* **Extracted data**:
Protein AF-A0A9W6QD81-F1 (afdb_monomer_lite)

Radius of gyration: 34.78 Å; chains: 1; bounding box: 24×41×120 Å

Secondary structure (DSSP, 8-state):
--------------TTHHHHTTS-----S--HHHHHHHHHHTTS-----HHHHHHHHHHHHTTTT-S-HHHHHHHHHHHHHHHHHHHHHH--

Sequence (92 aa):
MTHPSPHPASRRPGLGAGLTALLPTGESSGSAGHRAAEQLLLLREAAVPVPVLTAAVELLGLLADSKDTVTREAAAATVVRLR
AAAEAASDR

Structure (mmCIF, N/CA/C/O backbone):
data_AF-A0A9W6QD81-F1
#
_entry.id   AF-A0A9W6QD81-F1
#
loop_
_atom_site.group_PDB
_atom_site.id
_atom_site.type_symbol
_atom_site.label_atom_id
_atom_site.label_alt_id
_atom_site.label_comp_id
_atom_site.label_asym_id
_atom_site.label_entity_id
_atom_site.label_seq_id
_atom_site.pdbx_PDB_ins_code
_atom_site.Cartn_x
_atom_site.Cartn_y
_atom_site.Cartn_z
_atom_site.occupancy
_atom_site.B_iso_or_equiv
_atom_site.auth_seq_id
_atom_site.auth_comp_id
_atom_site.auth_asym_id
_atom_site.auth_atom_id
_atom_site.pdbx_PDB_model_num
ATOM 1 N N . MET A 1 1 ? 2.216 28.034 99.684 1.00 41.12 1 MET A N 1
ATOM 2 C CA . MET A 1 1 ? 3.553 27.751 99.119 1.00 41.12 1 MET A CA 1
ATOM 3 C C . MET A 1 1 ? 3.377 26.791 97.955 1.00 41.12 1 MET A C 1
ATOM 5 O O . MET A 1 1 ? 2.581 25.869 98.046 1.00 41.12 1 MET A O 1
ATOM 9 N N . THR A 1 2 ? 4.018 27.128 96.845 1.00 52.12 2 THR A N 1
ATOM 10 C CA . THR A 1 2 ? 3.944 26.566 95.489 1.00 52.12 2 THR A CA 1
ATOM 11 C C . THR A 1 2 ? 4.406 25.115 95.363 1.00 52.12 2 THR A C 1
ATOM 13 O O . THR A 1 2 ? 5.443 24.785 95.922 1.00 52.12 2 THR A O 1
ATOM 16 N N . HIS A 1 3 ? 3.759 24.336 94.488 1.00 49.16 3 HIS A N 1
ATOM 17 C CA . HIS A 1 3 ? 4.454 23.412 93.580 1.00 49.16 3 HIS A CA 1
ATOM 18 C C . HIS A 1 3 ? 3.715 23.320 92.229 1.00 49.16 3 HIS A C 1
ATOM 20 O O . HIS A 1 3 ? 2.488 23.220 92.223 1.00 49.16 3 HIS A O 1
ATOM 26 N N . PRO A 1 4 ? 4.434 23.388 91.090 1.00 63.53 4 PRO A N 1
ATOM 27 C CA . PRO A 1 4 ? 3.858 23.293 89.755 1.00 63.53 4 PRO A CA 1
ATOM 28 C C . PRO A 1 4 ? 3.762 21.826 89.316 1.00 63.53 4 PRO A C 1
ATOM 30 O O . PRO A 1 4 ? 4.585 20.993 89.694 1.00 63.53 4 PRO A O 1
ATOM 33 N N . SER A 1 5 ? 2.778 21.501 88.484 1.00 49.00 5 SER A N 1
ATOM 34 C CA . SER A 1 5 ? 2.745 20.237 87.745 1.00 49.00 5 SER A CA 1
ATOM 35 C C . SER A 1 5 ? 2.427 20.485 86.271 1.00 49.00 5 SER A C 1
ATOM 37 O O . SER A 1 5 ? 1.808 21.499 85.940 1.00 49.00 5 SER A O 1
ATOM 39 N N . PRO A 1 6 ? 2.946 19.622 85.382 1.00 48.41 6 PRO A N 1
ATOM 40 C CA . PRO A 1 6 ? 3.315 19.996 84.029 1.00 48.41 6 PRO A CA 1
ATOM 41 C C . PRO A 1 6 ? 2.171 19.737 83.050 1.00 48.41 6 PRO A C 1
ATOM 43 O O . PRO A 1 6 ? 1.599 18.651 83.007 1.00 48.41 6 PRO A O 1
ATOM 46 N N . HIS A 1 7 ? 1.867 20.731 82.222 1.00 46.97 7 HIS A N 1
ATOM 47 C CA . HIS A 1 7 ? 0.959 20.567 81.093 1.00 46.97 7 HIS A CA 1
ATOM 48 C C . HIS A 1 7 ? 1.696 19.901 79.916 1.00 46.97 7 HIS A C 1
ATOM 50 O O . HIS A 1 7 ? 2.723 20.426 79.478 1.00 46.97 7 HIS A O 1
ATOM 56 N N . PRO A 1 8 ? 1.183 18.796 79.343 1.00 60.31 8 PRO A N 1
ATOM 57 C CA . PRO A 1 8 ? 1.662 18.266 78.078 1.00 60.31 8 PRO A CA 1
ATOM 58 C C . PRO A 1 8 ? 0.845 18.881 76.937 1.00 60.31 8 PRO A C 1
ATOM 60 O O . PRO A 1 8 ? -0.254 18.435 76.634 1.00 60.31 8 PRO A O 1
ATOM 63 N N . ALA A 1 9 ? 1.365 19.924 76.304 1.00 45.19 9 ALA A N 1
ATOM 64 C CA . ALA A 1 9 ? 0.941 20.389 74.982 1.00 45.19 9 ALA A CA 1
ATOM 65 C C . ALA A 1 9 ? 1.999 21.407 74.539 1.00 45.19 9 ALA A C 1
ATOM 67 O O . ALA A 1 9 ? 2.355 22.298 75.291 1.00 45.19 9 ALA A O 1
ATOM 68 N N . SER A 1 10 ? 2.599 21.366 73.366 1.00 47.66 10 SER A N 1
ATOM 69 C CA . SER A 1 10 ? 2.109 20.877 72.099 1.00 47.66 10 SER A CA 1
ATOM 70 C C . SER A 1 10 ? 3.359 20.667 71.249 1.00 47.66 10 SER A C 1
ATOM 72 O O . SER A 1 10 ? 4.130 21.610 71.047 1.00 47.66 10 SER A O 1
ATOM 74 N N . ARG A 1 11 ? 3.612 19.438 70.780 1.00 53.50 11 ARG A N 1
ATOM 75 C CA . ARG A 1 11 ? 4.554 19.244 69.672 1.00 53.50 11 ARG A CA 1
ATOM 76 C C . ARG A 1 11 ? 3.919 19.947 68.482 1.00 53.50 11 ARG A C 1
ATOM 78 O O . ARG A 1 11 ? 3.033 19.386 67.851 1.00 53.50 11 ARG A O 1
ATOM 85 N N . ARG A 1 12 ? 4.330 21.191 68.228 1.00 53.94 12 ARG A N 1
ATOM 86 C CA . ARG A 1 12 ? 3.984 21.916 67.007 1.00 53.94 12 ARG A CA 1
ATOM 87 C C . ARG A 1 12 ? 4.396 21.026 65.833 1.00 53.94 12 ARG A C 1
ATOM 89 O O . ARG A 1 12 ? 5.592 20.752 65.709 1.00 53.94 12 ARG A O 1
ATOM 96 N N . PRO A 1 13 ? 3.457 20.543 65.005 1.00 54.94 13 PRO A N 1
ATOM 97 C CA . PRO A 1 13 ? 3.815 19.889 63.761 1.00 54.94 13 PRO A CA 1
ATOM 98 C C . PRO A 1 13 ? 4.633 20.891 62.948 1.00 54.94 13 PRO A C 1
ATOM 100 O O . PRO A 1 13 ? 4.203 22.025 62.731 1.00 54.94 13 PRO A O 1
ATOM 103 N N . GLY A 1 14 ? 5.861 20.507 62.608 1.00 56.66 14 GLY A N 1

* * *

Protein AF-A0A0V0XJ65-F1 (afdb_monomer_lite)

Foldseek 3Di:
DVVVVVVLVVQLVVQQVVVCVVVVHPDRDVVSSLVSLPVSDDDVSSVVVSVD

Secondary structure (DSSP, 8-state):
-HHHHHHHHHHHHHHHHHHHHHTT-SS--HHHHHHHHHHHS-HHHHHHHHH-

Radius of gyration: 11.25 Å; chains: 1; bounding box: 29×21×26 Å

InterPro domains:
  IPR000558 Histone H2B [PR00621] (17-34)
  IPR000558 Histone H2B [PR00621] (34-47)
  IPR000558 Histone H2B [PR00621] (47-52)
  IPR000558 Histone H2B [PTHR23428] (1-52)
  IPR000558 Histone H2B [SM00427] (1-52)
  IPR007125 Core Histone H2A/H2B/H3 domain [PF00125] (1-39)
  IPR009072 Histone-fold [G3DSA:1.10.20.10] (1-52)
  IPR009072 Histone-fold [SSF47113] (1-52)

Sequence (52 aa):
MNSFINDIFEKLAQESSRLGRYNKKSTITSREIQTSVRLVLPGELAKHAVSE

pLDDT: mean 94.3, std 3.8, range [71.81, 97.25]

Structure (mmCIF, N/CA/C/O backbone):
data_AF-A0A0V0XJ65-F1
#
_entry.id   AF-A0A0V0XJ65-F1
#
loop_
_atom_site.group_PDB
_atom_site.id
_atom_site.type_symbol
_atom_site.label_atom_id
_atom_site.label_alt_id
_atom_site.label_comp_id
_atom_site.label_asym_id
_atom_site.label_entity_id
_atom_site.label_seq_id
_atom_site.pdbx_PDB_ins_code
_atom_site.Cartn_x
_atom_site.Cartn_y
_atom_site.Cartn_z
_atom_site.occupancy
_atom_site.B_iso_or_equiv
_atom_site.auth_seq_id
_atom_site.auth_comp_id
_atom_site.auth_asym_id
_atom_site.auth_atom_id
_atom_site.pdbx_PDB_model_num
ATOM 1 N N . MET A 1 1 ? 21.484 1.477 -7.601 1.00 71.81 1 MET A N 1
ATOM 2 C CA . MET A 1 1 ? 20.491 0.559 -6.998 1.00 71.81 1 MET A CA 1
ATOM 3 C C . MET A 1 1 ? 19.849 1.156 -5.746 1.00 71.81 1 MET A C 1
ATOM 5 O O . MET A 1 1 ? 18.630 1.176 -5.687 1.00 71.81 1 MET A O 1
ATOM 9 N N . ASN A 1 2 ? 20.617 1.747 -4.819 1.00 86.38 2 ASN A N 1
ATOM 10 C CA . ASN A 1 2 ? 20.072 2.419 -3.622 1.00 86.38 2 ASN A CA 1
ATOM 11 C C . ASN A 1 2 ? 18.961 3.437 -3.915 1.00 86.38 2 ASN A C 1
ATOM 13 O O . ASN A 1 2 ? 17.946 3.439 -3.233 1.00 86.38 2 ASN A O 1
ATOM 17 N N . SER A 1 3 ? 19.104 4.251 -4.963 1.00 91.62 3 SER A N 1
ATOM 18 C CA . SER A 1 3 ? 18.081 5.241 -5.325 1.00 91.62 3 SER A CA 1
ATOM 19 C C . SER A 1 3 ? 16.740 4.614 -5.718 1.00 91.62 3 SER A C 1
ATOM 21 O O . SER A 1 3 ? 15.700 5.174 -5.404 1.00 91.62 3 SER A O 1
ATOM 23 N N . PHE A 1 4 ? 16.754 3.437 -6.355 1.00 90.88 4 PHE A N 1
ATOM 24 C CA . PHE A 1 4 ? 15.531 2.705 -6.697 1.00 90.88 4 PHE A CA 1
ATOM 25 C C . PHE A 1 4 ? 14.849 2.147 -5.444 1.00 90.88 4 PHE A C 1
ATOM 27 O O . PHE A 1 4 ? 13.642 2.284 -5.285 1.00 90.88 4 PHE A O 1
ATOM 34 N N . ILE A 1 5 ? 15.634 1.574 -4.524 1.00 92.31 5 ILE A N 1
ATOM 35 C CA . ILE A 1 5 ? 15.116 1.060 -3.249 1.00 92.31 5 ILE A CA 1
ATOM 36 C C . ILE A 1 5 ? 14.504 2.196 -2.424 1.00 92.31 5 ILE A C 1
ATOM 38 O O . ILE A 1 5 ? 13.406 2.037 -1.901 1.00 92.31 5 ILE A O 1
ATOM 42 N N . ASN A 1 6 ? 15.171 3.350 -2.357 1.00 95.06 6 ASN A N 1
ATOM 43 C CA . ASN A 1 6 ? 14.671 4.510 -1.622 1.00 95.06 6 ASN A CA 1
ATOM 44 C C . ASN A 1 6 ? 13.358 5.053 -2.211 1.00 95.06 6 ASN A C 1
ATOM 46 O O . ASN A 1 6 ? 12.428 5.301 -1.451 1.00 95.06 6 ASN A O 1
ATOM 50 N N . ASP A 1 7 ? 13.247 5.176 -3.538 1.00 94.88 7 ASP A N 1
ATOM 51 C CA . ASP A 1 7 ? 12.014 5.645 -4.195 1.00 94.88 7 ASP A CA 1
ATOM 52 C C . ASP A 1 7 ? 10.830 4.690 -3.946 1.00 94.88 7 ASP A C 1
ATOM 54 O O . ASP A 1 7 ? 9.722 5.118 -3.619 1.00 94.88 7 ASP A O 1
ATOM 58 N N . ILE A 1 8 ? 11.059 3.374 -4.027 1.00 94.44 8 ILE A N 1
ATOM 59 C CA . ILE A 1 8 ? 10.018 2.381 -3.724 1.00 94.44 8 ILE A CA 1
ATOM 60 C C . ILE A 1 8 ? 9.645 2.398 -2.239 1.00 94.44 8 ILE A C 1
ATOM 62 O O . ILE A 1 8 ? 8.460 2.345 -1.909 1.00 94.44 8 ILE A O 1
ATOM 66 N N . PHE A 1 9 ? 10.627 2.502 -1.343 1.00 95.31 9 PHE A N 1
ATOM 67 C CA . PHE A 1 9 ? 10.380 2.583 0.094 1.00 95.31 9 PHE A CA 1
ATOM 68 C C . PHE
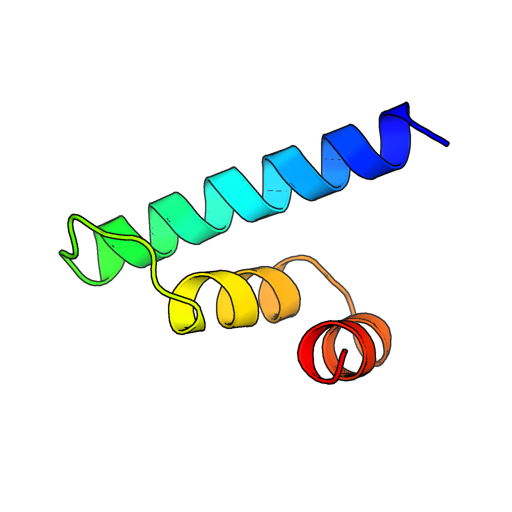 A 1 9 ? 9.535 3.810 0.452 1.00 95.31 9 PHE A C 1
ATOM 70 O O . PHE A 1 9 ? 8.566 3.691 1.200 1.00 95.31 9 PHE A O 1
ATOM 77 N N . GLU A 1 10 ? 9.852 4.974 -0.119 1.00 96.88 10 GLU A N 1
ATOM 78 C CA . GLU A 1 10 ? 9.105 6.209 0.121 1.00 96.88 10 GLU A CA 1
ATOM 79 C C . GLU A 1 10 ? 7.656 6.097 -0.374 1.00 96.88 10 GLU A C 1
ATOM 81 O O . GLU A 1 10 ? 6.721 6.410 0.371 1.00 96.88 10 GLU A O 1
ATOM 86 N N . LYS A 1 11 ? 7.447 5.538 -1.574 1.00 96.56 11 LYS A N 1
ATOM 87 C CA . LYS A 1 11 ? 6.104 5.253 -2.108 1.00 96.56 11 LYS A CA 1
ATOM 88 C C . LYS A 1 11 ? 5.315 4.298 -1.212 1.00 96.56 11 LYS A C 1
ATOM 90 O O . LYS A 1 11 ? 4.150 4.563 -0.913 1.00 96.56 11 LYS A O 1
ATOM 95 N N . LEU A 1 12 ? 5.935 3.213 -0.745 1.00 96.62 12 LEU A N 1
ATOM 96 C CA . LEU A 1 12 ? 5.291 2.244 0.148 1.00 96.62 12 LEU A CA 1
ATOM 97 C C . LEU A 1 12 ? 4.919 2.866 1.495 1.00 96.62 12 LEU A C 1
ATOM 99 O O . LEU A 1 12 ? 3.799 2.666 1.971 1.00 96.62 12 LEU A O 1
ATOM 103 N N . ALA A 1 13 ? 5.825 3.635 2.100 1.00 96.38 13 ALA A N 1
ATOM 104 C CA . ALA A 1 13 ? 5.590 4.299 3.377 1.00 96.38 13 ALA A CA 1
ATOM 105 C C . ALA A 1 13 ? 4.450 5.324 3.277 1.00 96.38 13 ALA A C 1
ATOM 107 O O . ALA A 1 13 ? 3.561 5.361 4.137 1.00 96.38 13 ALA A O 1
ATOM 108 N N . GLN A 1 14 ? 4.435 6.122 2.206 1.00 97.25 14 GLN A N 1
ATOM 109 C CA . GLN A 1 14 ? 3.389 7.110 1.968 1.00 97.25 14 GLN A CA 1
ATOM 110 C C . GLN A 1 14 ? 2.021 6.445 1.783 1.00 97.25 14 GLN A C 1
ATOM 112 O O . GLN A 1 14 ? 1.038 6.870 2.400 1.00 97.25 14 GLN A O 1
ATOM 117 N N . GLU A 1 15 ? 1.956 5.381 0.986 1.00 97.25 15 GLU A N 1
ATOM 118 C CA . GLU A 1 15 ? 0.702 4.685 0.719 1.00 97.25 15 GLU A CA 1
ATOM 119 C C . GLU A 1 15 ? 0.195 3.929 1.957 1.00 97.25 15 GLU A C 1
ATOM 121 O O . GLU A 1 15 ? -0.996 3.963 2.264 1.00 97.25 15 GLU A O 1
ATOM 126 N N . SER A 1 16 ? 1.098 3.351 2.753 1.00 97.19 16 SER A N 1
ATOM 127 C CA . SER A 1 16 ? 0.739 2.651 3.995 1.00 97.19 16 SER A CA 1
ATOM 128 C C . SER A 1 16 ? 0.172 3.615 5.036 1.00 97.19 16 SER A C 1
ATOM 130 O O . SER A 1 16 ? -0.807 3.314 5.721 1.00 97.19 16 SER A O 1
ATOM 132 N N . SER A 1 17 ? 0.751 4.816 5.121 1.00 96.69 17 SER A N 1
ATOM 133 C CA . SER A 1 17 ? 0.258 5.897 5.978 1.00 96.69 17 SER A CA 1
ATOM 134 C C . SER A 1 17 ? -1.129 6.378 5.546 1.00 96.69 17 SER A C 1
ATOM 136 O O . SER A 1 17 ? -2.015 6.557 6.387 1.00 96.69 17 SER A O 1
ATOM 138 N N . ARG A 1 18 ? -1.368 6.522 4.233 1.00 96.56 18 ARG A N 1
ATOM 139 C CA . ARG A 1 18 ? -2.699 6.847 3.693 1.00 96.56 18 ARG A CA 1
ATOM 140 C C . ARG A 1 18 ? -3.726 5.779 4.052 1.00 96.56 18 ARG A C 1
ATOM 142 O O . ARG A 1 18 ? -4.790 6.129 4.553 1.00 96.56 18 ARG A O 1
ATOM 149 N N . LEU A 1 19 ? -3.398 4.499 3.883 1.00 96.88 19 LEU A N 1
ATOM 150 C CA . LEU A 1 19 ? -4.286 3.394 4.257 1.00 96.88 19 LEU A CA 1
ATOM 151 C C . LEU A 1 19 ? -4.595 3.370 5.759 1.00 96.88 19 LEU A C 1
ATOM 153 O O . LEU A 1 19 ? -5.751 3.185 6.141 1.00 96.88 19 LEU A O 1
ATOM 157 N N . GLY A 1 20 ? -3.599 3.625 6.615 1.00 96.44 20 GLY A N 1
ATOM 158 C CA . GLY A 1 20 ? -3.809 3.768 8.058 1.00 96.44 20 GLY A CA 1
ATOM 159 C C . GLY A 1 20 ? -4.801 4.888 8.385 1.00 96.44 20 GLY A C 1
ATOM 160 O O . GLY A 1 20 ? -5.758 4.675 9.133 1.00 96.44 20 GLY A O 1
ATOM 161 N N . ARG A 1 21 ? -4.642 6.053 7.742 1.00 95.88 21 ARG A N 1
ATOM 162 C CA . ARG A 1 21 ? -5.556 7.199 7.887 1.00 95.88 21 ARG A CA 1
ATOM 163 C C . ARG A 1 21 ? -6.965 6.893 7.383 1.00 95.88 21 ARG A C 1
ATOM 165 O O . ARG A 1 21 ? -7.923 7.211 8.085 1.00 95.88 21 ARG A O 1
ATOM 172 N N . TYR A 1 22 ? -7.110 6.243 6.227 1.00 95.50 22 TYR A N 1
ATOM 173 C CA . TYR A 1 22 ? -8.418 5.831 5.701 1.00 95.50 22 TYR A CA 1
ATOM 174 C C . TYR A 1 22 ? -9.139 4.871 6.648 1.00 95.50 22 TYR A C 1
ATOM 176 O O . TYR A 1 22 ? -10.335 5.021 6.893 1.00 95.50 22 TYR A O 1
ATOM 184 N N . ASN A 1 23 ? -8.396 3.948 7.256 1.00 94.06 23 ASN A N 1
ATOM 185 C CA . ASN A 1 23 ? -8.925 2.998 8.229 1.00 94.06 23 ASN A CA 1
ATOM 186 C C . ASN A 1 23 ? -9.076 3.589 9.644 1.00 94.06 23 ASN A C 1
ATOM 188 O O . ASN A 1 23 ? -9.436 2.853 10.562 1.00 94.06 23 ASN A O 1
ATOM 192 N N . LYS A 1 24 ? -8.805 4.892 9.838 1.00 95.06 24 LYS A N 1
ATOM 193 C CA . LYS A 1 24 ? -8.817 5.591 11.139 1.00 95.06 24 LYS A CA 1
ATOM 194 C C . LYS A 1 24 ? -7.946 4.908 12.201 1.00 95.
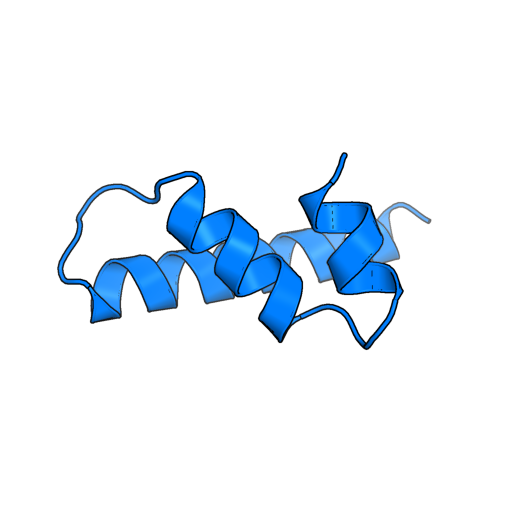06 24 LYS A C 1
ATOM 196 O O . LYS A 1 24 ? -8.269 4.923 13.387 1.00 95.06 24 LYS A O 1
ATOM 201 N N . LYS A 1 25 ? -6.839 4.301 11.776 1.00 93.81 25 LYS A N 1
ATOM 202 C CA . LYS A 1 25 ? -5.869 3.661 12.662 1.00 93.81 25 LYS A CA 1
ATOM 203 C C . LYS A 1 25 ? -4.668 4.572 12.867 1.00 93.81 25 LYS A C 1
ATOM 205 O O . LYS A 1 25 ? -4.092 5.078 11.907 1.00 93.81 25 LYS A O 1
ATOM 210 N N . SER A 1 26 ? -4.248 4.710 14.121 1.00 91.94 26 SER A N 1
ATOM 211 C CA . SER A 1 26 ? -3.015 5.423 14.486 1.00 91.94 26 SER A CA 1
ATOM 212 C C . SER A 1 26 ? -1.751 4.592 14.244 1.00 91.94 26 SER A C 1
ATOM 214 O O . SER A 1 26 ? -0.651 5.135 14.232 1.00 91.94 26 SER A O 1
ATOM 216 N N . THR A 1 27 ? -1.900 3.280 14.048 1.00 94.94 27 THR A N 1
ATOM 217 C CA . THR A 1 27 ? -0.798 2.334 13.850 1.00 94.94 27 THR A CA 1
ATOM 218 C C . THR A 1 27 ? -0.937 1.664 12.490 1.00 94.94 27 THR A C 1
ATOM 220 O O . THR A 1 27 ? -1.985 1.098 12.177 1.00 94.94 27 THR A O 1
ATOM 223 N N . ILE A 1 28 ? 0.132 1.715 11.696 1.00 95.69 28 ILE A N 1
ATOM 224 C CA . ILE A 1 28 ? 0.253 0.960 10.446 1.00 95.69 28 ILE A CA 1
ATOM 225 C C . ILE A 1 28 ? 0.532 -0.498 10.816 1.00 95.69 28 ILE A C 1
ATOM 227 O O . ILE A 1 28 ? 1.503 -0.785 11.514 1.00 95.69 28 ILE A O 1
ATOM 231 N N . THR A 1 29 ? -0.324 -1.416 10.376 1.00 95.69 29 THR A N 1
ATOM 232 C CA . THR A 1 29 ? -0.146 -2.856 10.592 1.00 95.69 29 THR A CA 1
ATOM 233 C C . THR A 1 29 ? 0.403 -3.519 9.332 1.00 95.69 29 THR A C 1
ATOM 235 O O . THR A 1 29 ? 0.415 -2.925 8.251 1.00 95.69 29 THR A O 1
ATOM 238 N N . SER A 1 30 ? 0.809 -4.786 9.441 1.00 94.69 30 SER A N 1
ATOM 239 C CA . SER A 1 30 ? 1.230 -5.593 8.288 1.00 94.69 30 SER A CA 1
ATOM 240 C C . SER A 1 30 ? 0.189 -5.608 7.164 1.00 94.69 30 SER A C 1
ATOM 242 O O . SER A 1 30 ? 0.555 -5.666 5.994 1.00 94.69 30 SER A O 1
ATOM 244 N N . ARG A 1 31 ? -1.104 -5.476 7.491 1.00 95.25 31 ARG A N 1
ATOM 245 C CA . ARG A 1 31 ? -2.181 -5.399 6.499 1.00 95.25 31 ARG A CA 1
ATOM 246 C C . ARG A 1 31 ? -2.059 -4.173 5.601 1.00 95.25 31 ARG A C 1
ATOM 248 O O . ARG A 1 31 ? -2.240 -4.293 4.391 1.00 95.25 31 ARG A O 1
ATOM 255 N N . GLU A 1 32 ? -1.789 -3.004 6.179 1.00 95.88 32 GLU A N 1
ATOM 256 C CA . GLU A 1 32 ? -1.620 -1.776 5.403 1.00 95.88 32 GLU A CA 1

* **Work instructions**:
Beginning at the line above with "ATOM 225 C C" and finishing at the line with "ATOM 244 N N", return each line exactly and return nothing else.

* **Worked solution**:
ATOM 225 C C . ILE A 1 28 ? 0.532 -0.498 10.816 1.00 95.69 28 ILE A C 1
ATOM 227 O O . ILE A 1 28 ? 1.503 -0.785 11.514 1.00 95.69 28 ILE A O 1
ATOM 231 N N . THR A 1 29 ? -0.324 -1.416 10.376 1.00 95.69 29 THR A N 1
ATOM 232 C CA . THR A 1 29 ? -0.146 -2.856 10.592 1.00 95.69 29 THR A CA 1
ATOM 233 C C . THR A 1 29 ? 0.403 -3.519 9.332 1.00 95.69 29 THR A C 1
ATOM 235 O O . THR A 1 29 ? 0.415 -2.925 8.251 1.00 95.69 29 THR A O 1
ATOM 238 N N . SER A 1 30 ? 0.809 -4.786 9.441 1.00 94.69 30 SER A N 1
ATOM 239 C CA . SER A 1 30 ? 1.230 -5.593 8.288 1.00 94.69 30 SER A CA 1
ATOM 240 C C . SER A 1 30 ? 0.189 -5.608 7.164 1.00 94.69 30 SER A C 1
ATOM 242 O O . SER A 1 30 ? 0.555 -5.666 5.994 1.00 94.69 30 SER A O 1
ATOM 244 N N . ARG A 1 31 ? -1.104 -5.476 7.491 1.00 95.25 31 ARG A N 1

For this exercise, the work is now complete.